Archive tools struggle archiving web.archive.org

I’m trying to archive some webpages that no longer exist but are archived on web.archive.org. I’ve tried using both ArchiveWeb.page.AppImage with replayweb.page and a local self-hosted kubernetes browsertrix cluster on my laptop.

There are two issues with this. The first is that the browsertrix “one hop out” feature seems to strip the https://web.archivemorg/web/DATETIME/ part of the https://web.archive.org/web/DATETIME/BASE_URL URL for the one-hop URLs (the ones that are not in scope) and instead tries to archive just the BASE_URL. This is fine for webpages that still exist but fails for websites that only exist on archive.org.

The second is that replaying WACZ that contain web.archive.org links in it fail to display in both browsertrix replay and replayweb.page.
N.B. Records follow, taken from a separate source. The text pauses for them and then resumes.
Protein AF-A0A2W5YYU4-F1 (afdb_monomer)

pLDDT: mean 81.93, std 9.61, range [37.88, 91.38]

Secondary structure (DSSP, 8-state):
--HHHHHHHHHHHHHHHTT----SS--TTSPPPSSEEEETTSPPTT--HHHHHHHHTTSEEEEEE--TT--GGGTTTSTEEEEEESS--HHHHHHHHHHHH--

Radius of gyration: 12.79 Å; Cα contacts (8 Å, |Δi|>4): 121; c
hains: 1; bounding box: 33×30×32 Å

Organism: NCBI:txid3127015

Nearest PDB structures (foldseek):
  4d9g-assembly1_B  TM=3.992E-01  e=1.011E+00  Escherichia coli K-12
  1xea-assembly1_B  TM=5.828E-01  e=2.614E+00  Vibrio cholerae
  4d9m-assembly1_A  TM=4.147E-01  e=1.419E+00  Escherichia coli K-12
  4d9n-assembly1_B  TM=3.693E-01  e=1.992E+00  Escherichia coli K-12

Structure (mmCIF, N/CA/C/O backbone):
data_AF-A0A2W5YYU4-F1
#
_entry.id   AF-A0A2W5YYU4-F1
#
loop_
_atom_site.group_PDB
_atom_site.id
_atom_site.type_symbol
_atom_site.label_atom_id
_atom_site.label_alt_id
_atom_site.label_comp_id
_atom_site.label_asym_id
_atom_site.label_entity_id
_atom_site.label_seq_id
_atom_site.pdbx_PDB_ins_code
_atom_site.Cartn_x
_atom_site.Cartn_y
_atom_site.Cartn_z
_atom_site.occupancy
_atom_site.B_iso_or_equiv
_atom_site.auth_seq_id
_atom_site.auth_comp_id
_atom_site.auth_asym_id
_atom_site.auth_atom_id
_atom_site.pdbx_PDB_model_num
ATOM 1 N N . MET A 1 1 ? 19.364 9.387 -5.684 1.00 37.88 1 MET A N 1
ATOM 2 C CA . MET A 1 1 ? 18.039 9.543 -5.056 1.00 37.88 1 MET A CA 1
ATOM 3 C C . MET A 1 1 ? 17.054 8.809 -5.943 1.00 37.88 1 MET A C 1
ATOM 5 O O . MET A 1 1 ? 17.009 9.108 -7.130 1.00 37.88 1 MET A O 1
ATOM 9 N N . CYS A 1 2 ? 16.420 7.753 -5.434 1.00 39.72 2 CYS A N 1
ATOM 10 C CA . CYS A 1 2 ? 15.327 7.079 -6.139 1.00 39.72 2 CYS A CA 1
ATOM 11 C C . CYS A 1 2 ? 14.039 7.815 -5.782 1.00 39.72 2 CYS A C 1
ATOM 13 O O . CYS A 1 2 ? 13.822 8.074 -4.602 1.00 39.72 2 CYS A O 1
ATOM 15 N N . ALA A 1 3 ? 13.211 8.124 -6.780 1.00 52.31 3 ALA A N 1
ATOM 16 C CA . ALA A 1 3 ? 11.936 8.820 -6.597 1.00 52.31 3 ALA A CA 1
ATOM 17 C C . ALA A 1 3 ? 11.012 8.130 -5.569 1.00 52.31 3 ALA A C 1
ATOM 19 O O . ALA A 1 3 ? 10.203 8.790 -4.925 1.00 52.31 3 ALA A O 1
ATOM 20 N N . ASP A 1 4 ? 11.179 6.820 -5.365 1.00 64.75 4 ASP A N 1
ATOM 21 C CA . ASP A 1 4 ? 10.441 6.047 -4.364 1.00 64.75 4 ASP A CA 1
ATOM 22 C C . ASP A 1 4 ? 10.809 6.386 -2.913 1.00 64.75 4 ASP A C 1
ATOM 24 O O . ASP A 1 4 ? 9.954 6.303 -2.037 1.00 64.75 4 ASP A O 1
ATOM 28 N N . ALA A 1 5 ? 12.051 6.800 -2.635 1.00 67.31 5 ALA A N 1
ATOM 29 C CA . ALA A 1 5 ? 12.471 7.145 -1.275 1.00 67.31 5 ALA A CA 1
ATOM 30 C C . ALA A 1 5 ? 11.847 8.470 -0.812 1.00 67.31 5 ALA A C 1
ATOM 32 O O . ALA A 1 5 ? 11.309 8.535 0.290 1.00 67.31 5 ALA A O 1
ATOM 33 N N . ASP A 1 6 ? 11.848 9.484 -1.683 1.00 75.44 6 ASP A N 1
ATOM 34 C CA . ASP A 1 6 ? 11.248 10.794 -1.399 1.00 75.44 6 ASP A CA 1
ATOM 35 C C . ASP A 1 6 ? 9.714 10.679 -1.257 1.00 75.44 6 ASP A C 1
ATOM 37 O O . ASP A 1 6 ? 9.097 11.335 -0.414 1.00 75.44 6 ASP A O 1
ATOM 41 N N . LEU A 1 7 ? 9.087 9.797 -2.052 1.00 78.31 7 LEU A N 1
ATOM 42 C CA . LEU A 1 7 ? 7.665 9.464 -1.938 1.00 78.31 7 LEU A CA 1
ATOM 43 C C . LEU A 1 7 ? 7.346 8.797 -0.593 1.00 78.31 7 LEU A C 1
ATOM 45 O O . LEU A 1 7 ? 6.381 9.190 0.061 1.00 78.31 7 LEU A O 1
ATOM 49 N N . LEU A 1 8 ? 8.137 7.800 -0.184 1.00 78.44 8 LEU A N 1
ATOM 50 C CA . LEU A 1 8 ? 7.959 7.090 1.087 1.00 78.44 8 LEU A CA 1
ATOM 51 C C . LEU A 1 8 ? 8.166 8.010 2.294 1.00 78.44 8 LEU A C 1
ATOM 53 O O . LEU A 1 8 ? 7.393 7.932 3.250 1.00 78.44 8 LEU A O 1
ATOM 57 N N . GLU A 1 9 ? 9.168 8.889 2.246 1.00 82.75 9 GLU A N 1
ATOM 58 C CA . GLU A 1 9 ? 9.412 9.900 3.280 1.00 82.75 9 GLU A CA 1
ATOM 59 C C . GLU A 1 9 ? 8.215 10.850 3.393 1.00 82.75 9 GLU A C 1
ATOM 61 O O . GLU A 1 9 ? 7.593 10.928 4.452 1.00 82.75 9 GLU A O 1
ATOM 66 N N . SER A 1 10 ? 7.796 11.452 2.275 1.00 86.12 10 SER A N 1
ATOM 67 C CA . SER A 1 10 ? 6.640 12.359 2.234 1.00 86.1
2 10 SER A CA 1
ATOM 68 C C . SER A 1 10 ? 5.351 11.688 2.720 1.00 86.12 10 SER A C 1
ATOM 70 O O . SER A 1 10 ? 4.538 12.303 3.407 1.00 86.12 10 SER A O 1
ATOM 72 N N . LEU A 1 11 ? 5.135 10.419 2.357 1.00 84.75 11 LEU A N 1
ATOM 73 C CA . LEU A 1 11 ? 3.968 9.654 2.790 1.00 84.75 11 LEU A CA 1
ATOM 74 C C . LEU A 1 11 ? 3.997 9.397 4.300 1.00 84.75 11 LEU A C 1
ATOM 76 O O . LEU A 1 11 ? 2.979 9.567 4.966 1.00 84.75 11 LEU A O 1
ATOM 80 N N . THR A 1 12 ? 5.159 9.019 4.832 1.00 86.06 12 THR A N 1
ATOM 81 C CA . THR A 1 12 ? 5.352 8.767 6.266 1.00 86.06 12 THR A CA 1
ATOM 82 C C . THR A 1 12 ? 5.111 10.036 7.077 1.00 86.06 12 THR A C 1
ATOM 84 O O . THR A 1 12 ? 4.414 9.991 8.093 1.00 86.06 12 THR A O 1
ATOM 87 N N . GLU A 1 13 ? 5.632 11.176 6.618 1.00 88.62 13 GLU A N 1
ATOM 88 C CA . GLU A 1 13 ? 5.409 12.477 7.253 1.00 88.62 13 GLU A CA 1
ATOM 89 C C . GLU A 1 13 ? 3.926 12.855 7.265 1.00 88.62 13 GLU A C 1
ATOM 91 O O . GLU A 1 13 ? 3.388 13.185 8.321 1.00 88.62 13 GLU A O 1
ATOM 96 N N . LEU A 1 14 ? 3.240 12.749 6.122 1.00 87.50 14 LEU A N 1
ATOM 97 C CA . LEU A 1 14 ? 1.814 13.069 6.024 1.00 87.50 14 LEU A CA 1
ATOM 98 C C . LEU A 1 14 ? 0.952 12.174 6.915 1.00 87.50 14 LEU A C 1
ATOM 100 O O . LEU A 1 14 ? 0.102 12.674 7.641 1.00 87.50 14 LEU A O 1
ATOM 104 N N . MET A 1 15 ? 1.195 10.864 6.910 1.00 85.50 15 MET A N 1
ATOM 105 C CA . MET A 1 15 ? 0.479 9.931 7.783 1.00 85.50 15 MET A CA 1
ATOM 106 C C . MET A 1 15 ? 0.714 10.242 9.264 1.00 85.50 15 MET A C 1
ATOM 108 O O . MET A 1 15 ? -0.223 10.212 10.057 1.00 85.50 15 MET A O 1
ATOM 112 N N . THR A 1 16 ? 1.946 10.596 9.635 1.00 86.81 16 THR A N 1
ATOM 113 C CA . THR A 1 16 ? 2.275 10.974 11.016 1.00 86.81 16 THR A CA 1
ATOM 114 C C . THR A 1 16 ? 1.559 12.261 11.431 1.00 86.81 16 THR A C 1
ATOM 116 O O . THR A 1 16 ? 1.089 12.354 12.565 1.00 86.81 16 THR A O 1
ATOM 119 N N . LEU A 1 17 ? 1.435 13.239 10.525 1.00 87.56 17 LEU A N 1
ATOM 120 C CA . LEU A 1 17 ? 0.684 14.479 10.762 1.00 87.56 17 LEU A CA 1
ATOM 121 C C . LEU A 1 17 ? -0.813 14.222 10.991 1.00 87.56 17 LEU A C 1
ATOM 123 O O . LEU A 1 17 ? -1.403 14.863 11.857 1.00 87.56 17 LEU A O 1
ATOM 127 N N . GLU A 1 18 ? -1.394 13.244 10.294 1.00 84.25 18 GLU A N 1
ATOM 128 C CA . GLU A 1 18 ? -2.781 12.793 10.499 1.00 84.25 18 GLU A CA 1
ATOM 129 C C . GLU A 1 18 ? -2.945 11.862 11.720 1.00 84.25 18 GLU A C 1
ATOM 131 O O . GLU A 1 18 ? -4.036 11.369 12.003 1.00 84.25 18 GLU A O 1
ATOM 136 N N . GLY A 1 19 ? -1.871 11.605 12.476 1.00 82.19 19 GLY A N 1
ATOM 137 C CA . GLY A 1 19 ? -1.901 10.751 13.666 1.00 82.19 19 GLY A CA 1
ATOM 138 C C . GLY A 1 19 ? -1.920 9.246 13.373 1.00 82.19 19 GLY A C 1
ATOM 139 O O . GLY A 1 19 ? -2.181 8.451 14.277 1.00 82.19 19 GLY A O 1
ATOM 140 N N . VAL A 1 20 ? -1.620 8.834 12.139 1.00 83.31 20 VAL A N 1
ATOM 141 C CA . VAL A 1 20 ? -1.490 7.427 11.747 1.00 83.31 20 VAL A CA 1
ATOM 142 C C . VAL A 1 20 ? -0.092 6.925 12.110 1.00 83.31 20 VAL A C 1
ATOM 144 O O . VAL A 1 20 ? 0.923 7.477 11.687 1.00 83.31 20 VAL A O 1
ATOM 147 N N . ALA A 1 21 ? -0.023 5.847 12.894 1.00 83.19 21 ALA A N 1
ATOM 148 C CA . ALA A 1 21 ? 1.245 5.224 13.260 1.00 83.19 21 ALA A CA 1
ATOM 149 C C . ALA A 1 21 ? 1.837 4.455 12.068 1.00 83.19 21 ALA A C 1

When trying to open the page in the WACZ it loads perfectly but then the replayweb.page browser immediately redirects to https://web.archive.org/replay/index.html?source=local://RANDOMSTRING#url=WEB_ARCHIVE_ORG_URL which is clearly wrong. In browsertrix a similar thing happens but the URL looks fine it just says “An unexpected error occured: TypeError: NetworkError when attempting to fetch resource”

It looks to me like the tools are trying to do some magic that’s getting confused when URLs (both relative and absolute) contain full absolute URLs.